Ares Capital (ARCC) is the largest Business Development Company — known as a BDC — with a $6.2 billion market cap, explains Adrian Day, editor of Global Analyst.
The firm had a good quarter, although lending activity (and associated fees) was muted, something the company expects to continue. In the event of a long slow recovery, which it expects, however, then it would expect to see good opportunities at some point.
The liquidity of the companies in its portfolio is good, with 98% of interest due being paid. The book value actually increased from last quarter, due to portfolio gains, even though there was a slight uptick in nonaccruals.
Ares has a diversified portfolio, primarily in defensive sectors including healthcare and software, with none-to-little in highly exposed sectors such as travel.

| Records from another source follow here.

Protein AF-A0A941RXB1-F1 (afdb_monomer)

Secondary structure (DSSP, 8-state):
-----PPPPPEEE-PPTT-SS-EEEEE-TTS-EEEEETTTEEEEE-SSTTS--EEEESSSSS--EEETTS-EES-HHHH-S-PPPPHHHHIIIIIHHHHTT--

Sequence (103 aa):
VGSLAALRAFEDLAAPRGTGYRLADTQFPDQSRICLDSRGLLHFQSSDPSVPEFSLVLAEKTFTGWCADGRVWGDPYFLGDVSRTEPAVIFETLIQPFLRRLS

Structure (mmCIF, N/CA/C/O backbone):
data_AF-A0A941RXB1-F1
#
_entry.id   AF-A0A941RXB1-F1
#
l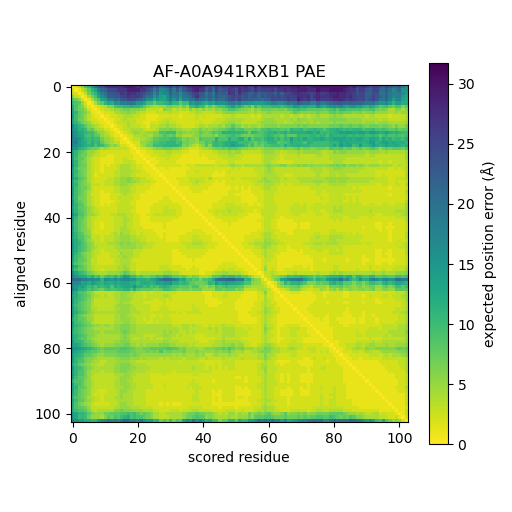oop_
_atom_site.group_PDB
_atom_site.id
_atom_site.type_symbol
_atom_site.label_atom_id
_atom_site.label_alt_id
_atom_site.label_comp_id
_atom_site.label_asym_id
_atom_site.label_entity_id
_atom_site.label_seq_id
_atom_site.pdbx_PDB_ins_code
_atom_site.Cartn_x
_atom_site.Cartn_y
_atom_site.Cartn_z
_atom_site.occupancy
_atom_site.B_iso_or_equiv
_atom_site.auth_seq_id
_atom_site.auth_comp_id
_atom_site.auth_asym_id
_atom_site.auth_atom_id
_atom_site.pdbx_PDB_model_num
ATOM 1 N N . VAL A 1 1 ? 11.704 3.740 22.948 1.00 38.53 1 VAL A N 1
ATOM 2 C CA . VAL A 1 1 ? 11.042 2.417 22.922 1.00 38.53 1 VAL A CA 1
ATOM 3 C C . VAL A 1 1 ? 9.604 2.683 22.522 1.00 38.53 1 VAL A C 1
ATOM 5 O O . VAL A 1 1 ? 8.840 3.170 23.343 1.00 38.53 1 VAL A O 1
ATOM 8 N N . GLY A 1 2 ? 9.316 2.609 21.220 1.00 43.12 2 GLY A N 1
ATOM 9 C CA . GLY A 1 2 ? 8.017 3.009 20.678 1.00 43.12 2 GLY A CA 1
ATOM 10 C C . GLY A 1 2 ? 6.940 2.045 21.153 1.00 43.12 2 GLY A C 1
ATOM 11 O O . GLY A 1 2 ? 7.161 0.836 21.126 1.00 43.12 2 GLY A O 1
ATOM 12 N N . SER A 1 3 ? 5.819 2.591 21.622 1.00 48.81 3 SER A N 1
ATOM 13 C CA . SER A 1 3 ? 4.596 1.829 21.858 1.00 48.81 3 SER A CA 1
ATOM 14 C C . SER A 1 3 ? 4.344 0.938 20.642 1.00 48.81 3 SER A C 1
ATOM 16 O O . SER A 1 3 ? 4.289 1.441 19.518 1.00 48.81 3 SER A O 1
ATOM 18 N N . LEU A 1 4 ? 4.246 -0.378 20.846 1.00 52.19 4 LEU A N 1
ATOM 19 C CA . LEU A 1 4 ? 3.616 -1.241 19.857 1.00 52.19 4 LEU A CA 1
ATOM 20 C C . LEU A 1 4 ? 2.188 -0.713 19.748 1.00 52.19 4 LEU A C 1
ATOM 22 O O . LEU A 1 4 ? 1.390 -0.937 20.659 1.00 52.19 4 LEU A O 1
ATOM 26 N N . ALA A 1 5 ? 1.896 0.049 18.689 1.00 58.66 5 ALA A N 1
ATOM 27 C CA . ALA A 1 5 ? 0.526 0.369 18.324 1.00 58.66 5 ALA A CA 1
ATOM 28 C C . ALA A 1 5 ? -0.275 -0.929 18.468 1.00 58.66 5 ALA A C 1
ATOM 30 O O . ALA A 1 5 ? 0.164 -1.968 17.966 1.00 58.66 5 ALA A O 1
ATOM 31 N N . ALA A 1 6 ? -1.348 -0.892 19.266 1.00 66.25 6 ALA A N 1
ATOM 32 C CA . ALA A 1 6 ? -2.108 -2.084 19.614 1.00 66.25 6 ALA A CA 1
ATOM 33 C C . ALA A 1 6 ? -2.366 -2.894 18.340 1.00 66.25 6 ALA A C 1
ATOM 35 O O . ALA A 1 6 ? -2.874 -2.339 17.364 1.00 66.25 6 ALA A O 1
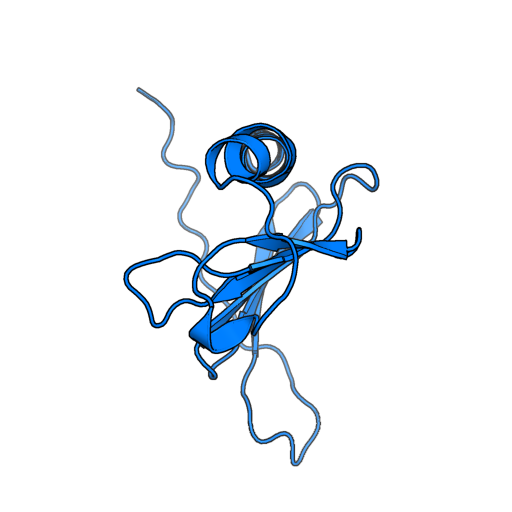ATOM 36 N N . LEU A 1 7 ? -1.949 -4.165 18.330 1.00 77.00 7 LEU A N 1
ATOM 37 C CA . LEU A 1 7 ? -2.172 -5.051 17.192 1.00 77.00 7 LEU A CA 1
ATOM 38 C C . LEU A 1 7 ? -3.659 -4.993 16.831 1.00 77.00 7 LEU A C 1
ATOM 40 O O . LEU A 1 7 ? -4.511 -5.240 17.687 1.00 77.00 7 LEU A O 1
ATOM 44 N N . ARG A 1 8 ? -3.963 -4.640 15.582 1.00 85.06 8 ARG A N 1
ATOM 45 C CA . ARG A 1 8 ? -5.331 -4.628 15.061 1.00 85.06 8 ARG A CA 1
ATOM 46 C C . ARG A 1 8 ? -5.530 -5.853 14.186 1.00 85.06 8 ARG A C 1
ATOM 48 O O . ARG A 1 8 ? -4.715 -6.121 13.304 1.00 85.06 8 ARG A O 1
ATOM 55 N N . ALA A 1 9 ? -6.579 -6.614 14.478 1.00 91.00 9 ALA A N 1
ATOM 56 C CA . ALA A 1 9 ? -6.985 -7.732 13.644 1.00 91.00 9 ALA A CA 1
ATOM 57 C C . ALA A 1 9 ? -7.678 -7.210 12.380 1.00 91.00 9 ALA A C 1
ATOM 59 O O . ALA A 1 9 ? -8.307 -6.156 12.407 1.00 91.00 9 ALA A O 1
ATOM 60 N N . PHE A 1 10 ? -7.559 -7.966 11.293 1.00 94.69 10 PHE A N 1
ATOM 61 C CA . PHE A 1 10 ? -8.390 -7.769 10.113 1.00 94.69 10 PHE A CA 1
ATOM 62 C C . PHE A 1 10 ? -9.718 -8.497 10.310 1.00 94.69 10 PHE A C 1
ATOM 64 O O . PHE A 1 10 ? -9.732 -9.635 10.785 1.00 94.69 10 PHE A O 1
ATOM 71 N N . GLU A 1 11 ? -10.809 -7.854 9.919 1.00 95.38 11 GLU A N 1
ATOM 72 C CA . GLU A 1 11 ? -12.160 -8.409 9.946 1.00 95.38 11 GLU A CA 1
ATOM 73 C C . GLU A 1 11 ? -12.652 -8.635 8.515 1.00 95.38 11 GLU A C 1
ATOM 75 O O . GLU A 1 11 ? -12.373 -7.832 7.627 1.00 95.38 11 GLU A O 1
ATOM 80 N N . ASP A 1 12 ? -13.356 -9.741 8.268 1.00 95.38 12 ASP A N 1
ATOM 81 C CA . ASP A 1 12 ? -13.853 -10.071 6.929 1.00 95.38 12 ASP A CA 1
ATOM 82 C C . ASP A 1 12 ? -14.802 -8.984 6.406 1.00 95.38 12 ASP A C 1
ATOM 84 O O . ASP A 1 12 ? -15.796 -8.628 7.043 1.00 95.38 12 ASP A O 1
ATOM 88 N N . LEU A 1 13 ? -14.538 -8.513 5.188 1.00 92.88 13 LEU A N 1
ATOM 89 C CA . LEU A 1 13 ? -15.355 -7.522 4.508 1.00 92.88 13 LEU A CA 1
ATOM 90 C C . LEU A 1 13 ? -16.269 -8.214 3.495 1.00 92.88 13 LEU A C 1
ATOM 92 O O . LEU A 1 13 ? -15.828 -9.001 2.651 1.00 92.88 13 LEU A O 1
ATOM 96 N N . ALA A 1 14 ? -17.568 -7.915 3.570 1.00 88.06 14 ALA A N 1
ATOM 97 C CA . ALA A 1 14 ? -18.565 -8.502 2.685 1.00 88.06 14 ALA A CA 1
ATOM 98 C C . ALA A 1 14 ? -18.266 -8.148 1.218 1.00 88.06 14 ALA A C 1
ATOM 100 O O . ALA A 1 14 ? -18.431 -7.006 0.790 1.00 88.06 14 ALA A O 1
ATOM 101 N N . ALA A 1 15 ? -17.847 -9.143 0.439 1.00 81.50 15 ALA A N 1
ATOM 102 C CA . ALA A 1 15 ? -17.645 -9.004 -0.995 1.00 81.50 15 ALA A CA 1
ATOM 103 C C . ALA A 1 15 ? -18.924 -9.402 -1.765 1.00 81.50 15 ALA A C 1
ATOM 105 O O . ALA A 1 15 ? -19.668 -10.283 -1.312 1.00 81.50 15 ALA A O 1
ATOM 106 N N . PRO A 1 16 ? -19.215 -8.780 -2.925 1.00 85.62 16 PRO A N 1
ATOM 107 C CA . PRO A 1 16 ? -20.337 -9.184 -3.766 1.00 85.62 16 PRO A CA 1
ATOM 108 C C . PRO A 1 16 ? -20.285 -10.675 -4.118 1.00 85.62 16 PRO A C 1
ATOM 110 O O . PRO A 1 16 ? -19.220 -11.264 -4.295 1.00 85.62 16 PRO A O 1
ATOM 113 N N . ARG A 1 17 ? -21.449 -11.313 -4.269 1.00 84.62 17 ARG A N 1
ATOM 114 C CA . ARG A 1 17 ? -21.487 -12.727 -4.670 1.00 84.62 17 ARG A CA 1
ATOM 115 C C . ARG A 1 17 ? -20.804 -12.913 -6.027 1.00 84.62 17 ARG A C 1
ATOM 117 O O . ARG A 1 17 ? -21.079 -12.174 -6.966 1.00 84.62 17 ARG A O 1
ATOM 124 N N . GLY A 1 18 ? -19.962 -13.939 -6.124 1.00 88.50 18 GLY A N 1
ATOM 125 C CA . GLY A 1 18 ? -19.234 -14.276 -7.349 1.00 88.50 18 GLY A CA 1
ATOM 126 C C . GLY A 1 18 ? -17.876 -13.588 -7.501 1.00 88.50 18 GLY A C 1
ATOM 127 O O . GLY A 1 18 ? -17.189 -13.857 -8.483 1.00 88.50 18 GLY A O 1
ATOM 128 N N . THR A 1 19 ? -17.438 -12.756 -6.548 1.00 83.44 19 THR A N 1
ATOM 129 C CA . THR A 1 19 ? -16.052 -12.274 -6.542 1.00 83.44 19 THR A CA 1
ATOM 130 C C . THR A 1 19 ? -15.107 -13.423 -6.185 1.00 83.44 19 THR A C 1
ATOM 132 O O . THR A 1 19 ? -15.224 -14.033 -5.125 1.00 83.44 19 THR A O 1
ATOM 135 N N . GLY A 1 20 ? -14.149 -13.733 -7.062 1.00 91.50 20 GLY A N 1
ATOM 136 C CA . GLY A 1 20 ? -13.141 -14.789 -6.860 1.00 91.50 20 GLY A CA 1
ATOM 137 C C . GLY A 1 20 ? -12.060 -14.456 -5.821 1.00 91.50 20 GLY A C 1
ATOM 138 O O . GLY A 1 20 ? -10.970 -15.016 -5.874 1.00 91.50 20 GLY A O 1
ATOM 139 N N . TYR A 1 21 ? -12.335 -13.516 -4.918 1.00 91.88 21 TYR A N 1
ATOM 140 C CA . TYR A 1 21 ? -11.437 -13.037 -3.874 1.00 91.88 21 TYR A CA 1
ATOM 141 C C . TYR A 1 21 ? -12.235 -12.731 -2.601 1.00 91.88 21 TYR A C 1
ATOM 143 O O . T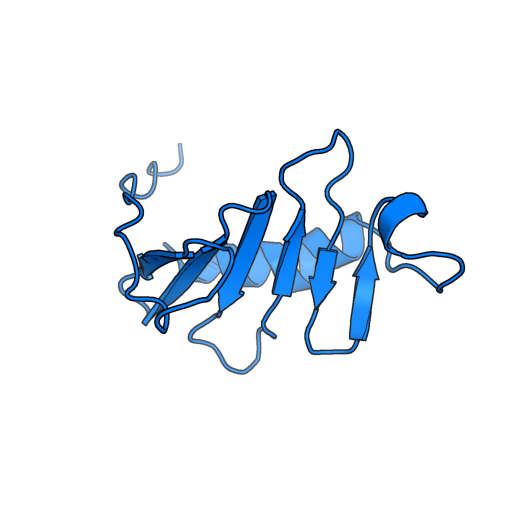YR A 1 21 ? -13.435 -12.448 -2.650 1.00 91.88 21 TYR A O 1
ATOM 151 N N . ARG A 1 22 ? -11.548 -12.792 -1.461 1.00 94.44 22 ARG A N 1
ATOM 152 C CA . ARG A 1 22 ? -12.009 -12.315 -0.155 1.00 94.44 22 ARG A CA 1
ATOM 153 C C . ARG A 1 22 ? -11.224 -11.069 0.230 1.00 94.44 22 ARG A C 1
ATOM 155 O O . ARG A 1 22 ? -10.026 -10.991 -0.051 1.00 94.44 22 ARG A O 1
ATOM 162 N N . LEU A 1 23 ? -11.908 -10.141 0.882 1.00 95.25 23 LEU A N 1
ATOM 163 C CA . LEU A 1 23 ? -11.317 -8.958 1.487 1.00 95.25 23 LEU A CA 1
ATOM 164 C C . LEU A 1 23 ? -11.488 -9.049 2.999 1.00 95.25 23 LEU A C 1
ATOM 166 O O . LEU A 1 23 ? -12.515 -9.531 3.469 1.00 95.25 23 LEU A O 1
ATOM 170 N N . ALA A 1 24 ? -10.507 -8.559 3.737 1.00 96.62 24 ALA A N 1
ATOM 171 C CA . ALA A 1 24 ? -10.631 -8.270 5.155 1.00 96.62 24 ALA A CA 1
ATOM 172 C C . ALA A 1 24 ? -10.041 -6.883 5.409 1.00 96.62 24 ALA A C 1
ATOM 174 O O . ALA A 1 24 ? -9.077 -6.511 4.743 1.00 96.62 24 ALA A O 1
ATOM 175 N N . ASP A 1 25 ? -10.591 -6.086 6.313 1.00 95.94 25 ASP A N 1
ATOM 176 C CA . ASP A 1 25 ? -10.070 -4.751 6.594 1.00 95.94 25 ASP A CA 1
ATOM 177 C C . ASP A 1 25 ? -9.881 -4.482 8.084 1.00 95.94 25 ASP A C 1
ATOM 179 O O . ASP A 1 25 ? -10.359 -5.200 8.956 1.00 95.94 25 ASP A O 1
ATOM 183 N N . THR A 1 26 ? -9.088 -3.459 8.368 1.00 95.12 26 THR A N 1
ATOM 184 C CA . THR A 1 26 ? -8.959 -2.868 9.695 1.00 95.12 26 THR A CA 1
ATOM 185 C C . THR A 1 26 ? -9.027 -1.360 9.548 1.00 95.12 26 THR A C 1
ATOM 187 O O . THR A 1 26 ? -8.380 -0.778 8.671 1.00 95.12 26 THR A O 1
ATOM 190 N N . GLN A 1 27 ? -9.770 -0.719 10.444 1.00 93.75 27 GLN A N 1
ATOM 191 C CA . GLN A 1 27 ? -9.844 0.731 10.546 1.00 93.75 27 GLN A CA 1
ATOM 192 C C . GLN A 1 27 ? -9.106 1.223 11.797 1.00 93.75 27 GLN A C 1
ATOM 194 O O . GLN A 1 27 ? -9.180 0.634 12.881 1.00 93.75 27 GLN A O 1
ATOM 199 N N . PHE A 1 28 ? -8.360 2.308 11.629 1.00 91.44 28 PHE A N 1
ATOM 200 C CA . PHE A 1 28 ? -7.612 2.984 12.681 1.00 91.44 28 PHE A CA 1
ATOM 201 C C . PHE A 1 28 ? -8.440 4.139 13.275 1.00 91.44 28 PHE A C 1
ATOM 203 O O . PHE A 1 28 ? -9.401 4.592 12.650 1.00 91.44 28 PHE A O 1
ATOM 210 N N . PRO A 1 29 ? -8.113 4.635 14.487 1.00 90.88 29 PRO A N 1
ATOM 211 C CA . PRO A 1 29 ? -8.881 5.702 15.139 1.00 90.88 29 PRO A CA 1
ATOM 212 C C . PRO A 1 29 ? -8.926 7.012 14.345 1.00 90.88 29 PRO A C 1
ATOM 214 O O . PRO A 1 29 ? -9.890 7.765 14.458 1.00 90.88 29 PRO A O 1
ATOM 217 N N . ASP A 1 30 ? -7.901 7.270 13.532 1.00 91.12 30 ASP A N 1
ATOM 218 C CA . ASP A 1 30 ? -7.821 8.413 12.624 1.00 91.12 30 ASP A CA 1
ATOM 219 C C . ASP A 1 30 ? -8.687 8.242 11.366 1.00 91.12 30 ASP A C 1
ATOM 221 O O . ASP A 1 30 ? -8.699 9.145 10.540 1.00 91.12 30 ASP A O 1
ATOM 225 N N . GLN A 1 31 ? -9.419 7.129 11.230 1.00 93.25 31 GLN A N 1
ATOM 226 C CA . GLN A 1 31 ? -10.194 6.701 10.058 1.00 93.25 31 GLN A CA 1
ATOM 227 C C . GLN A 1 31 ? -9.367 6.167 8.882 1.00 93.25 31 GLN A C 1
ATOM 229 O O . GLN A 1 31 ? -9.961 5.776 7.875 1.00 93.25 31 GLN A O 1
ATOM 234 N N . SER A 1 32 ? -8.038 6.077 9.001 1.00 95.19 32 SER A N 1
ATOM 235 C CA . SER A 1 32 ? -7.225 5.361 8.016 1.00 95.19 32 SER A CA 1
ATOM 236 C C . SER A 1 32 ? -7.621 3.882 7.995 1.00 95.19 32 SER A C 1
ATOM 238 O O . SER A 1 32 ? -8.048 3.314 9.005 1.00 95.19 32 SER A O 1
ATOM 240 N N . ARG A 1 33 ? -7.498 3.236 6.837 1.00 95.62 33 ARG A N 1
ATOM 241 C CA . ARG A 1 33 ? -7.880 1.837 6.623 1.00 95.62 33 ARG A CA 1
ATOM 242 C C . ARG A 1 33 ? -6.770 1.073 5.929 1.00 95.62 33 ARG A C 1
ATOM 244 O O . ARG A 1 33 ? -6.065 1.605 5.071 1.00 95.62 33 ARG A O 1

It has a strong balance sheet, with leverage a modest 1.08 times. Net investment income more than covers the dividend, with a 93% payout ratio.
Moreover, it has large spillover income of 98 cents per share, representing virtually two and a half quarters of full dividend payouts, so it is unlikely there will be a dividend cut, not for the foreseeable future. Moreover, it has pre-funded its 2022 debt maturity.
The stock has recovered more than 50% of its March drop, and now trades just under book, with a yield just over 11%, including small special cash distributions. We are holding, and new investors can look to buy cautiously on declines.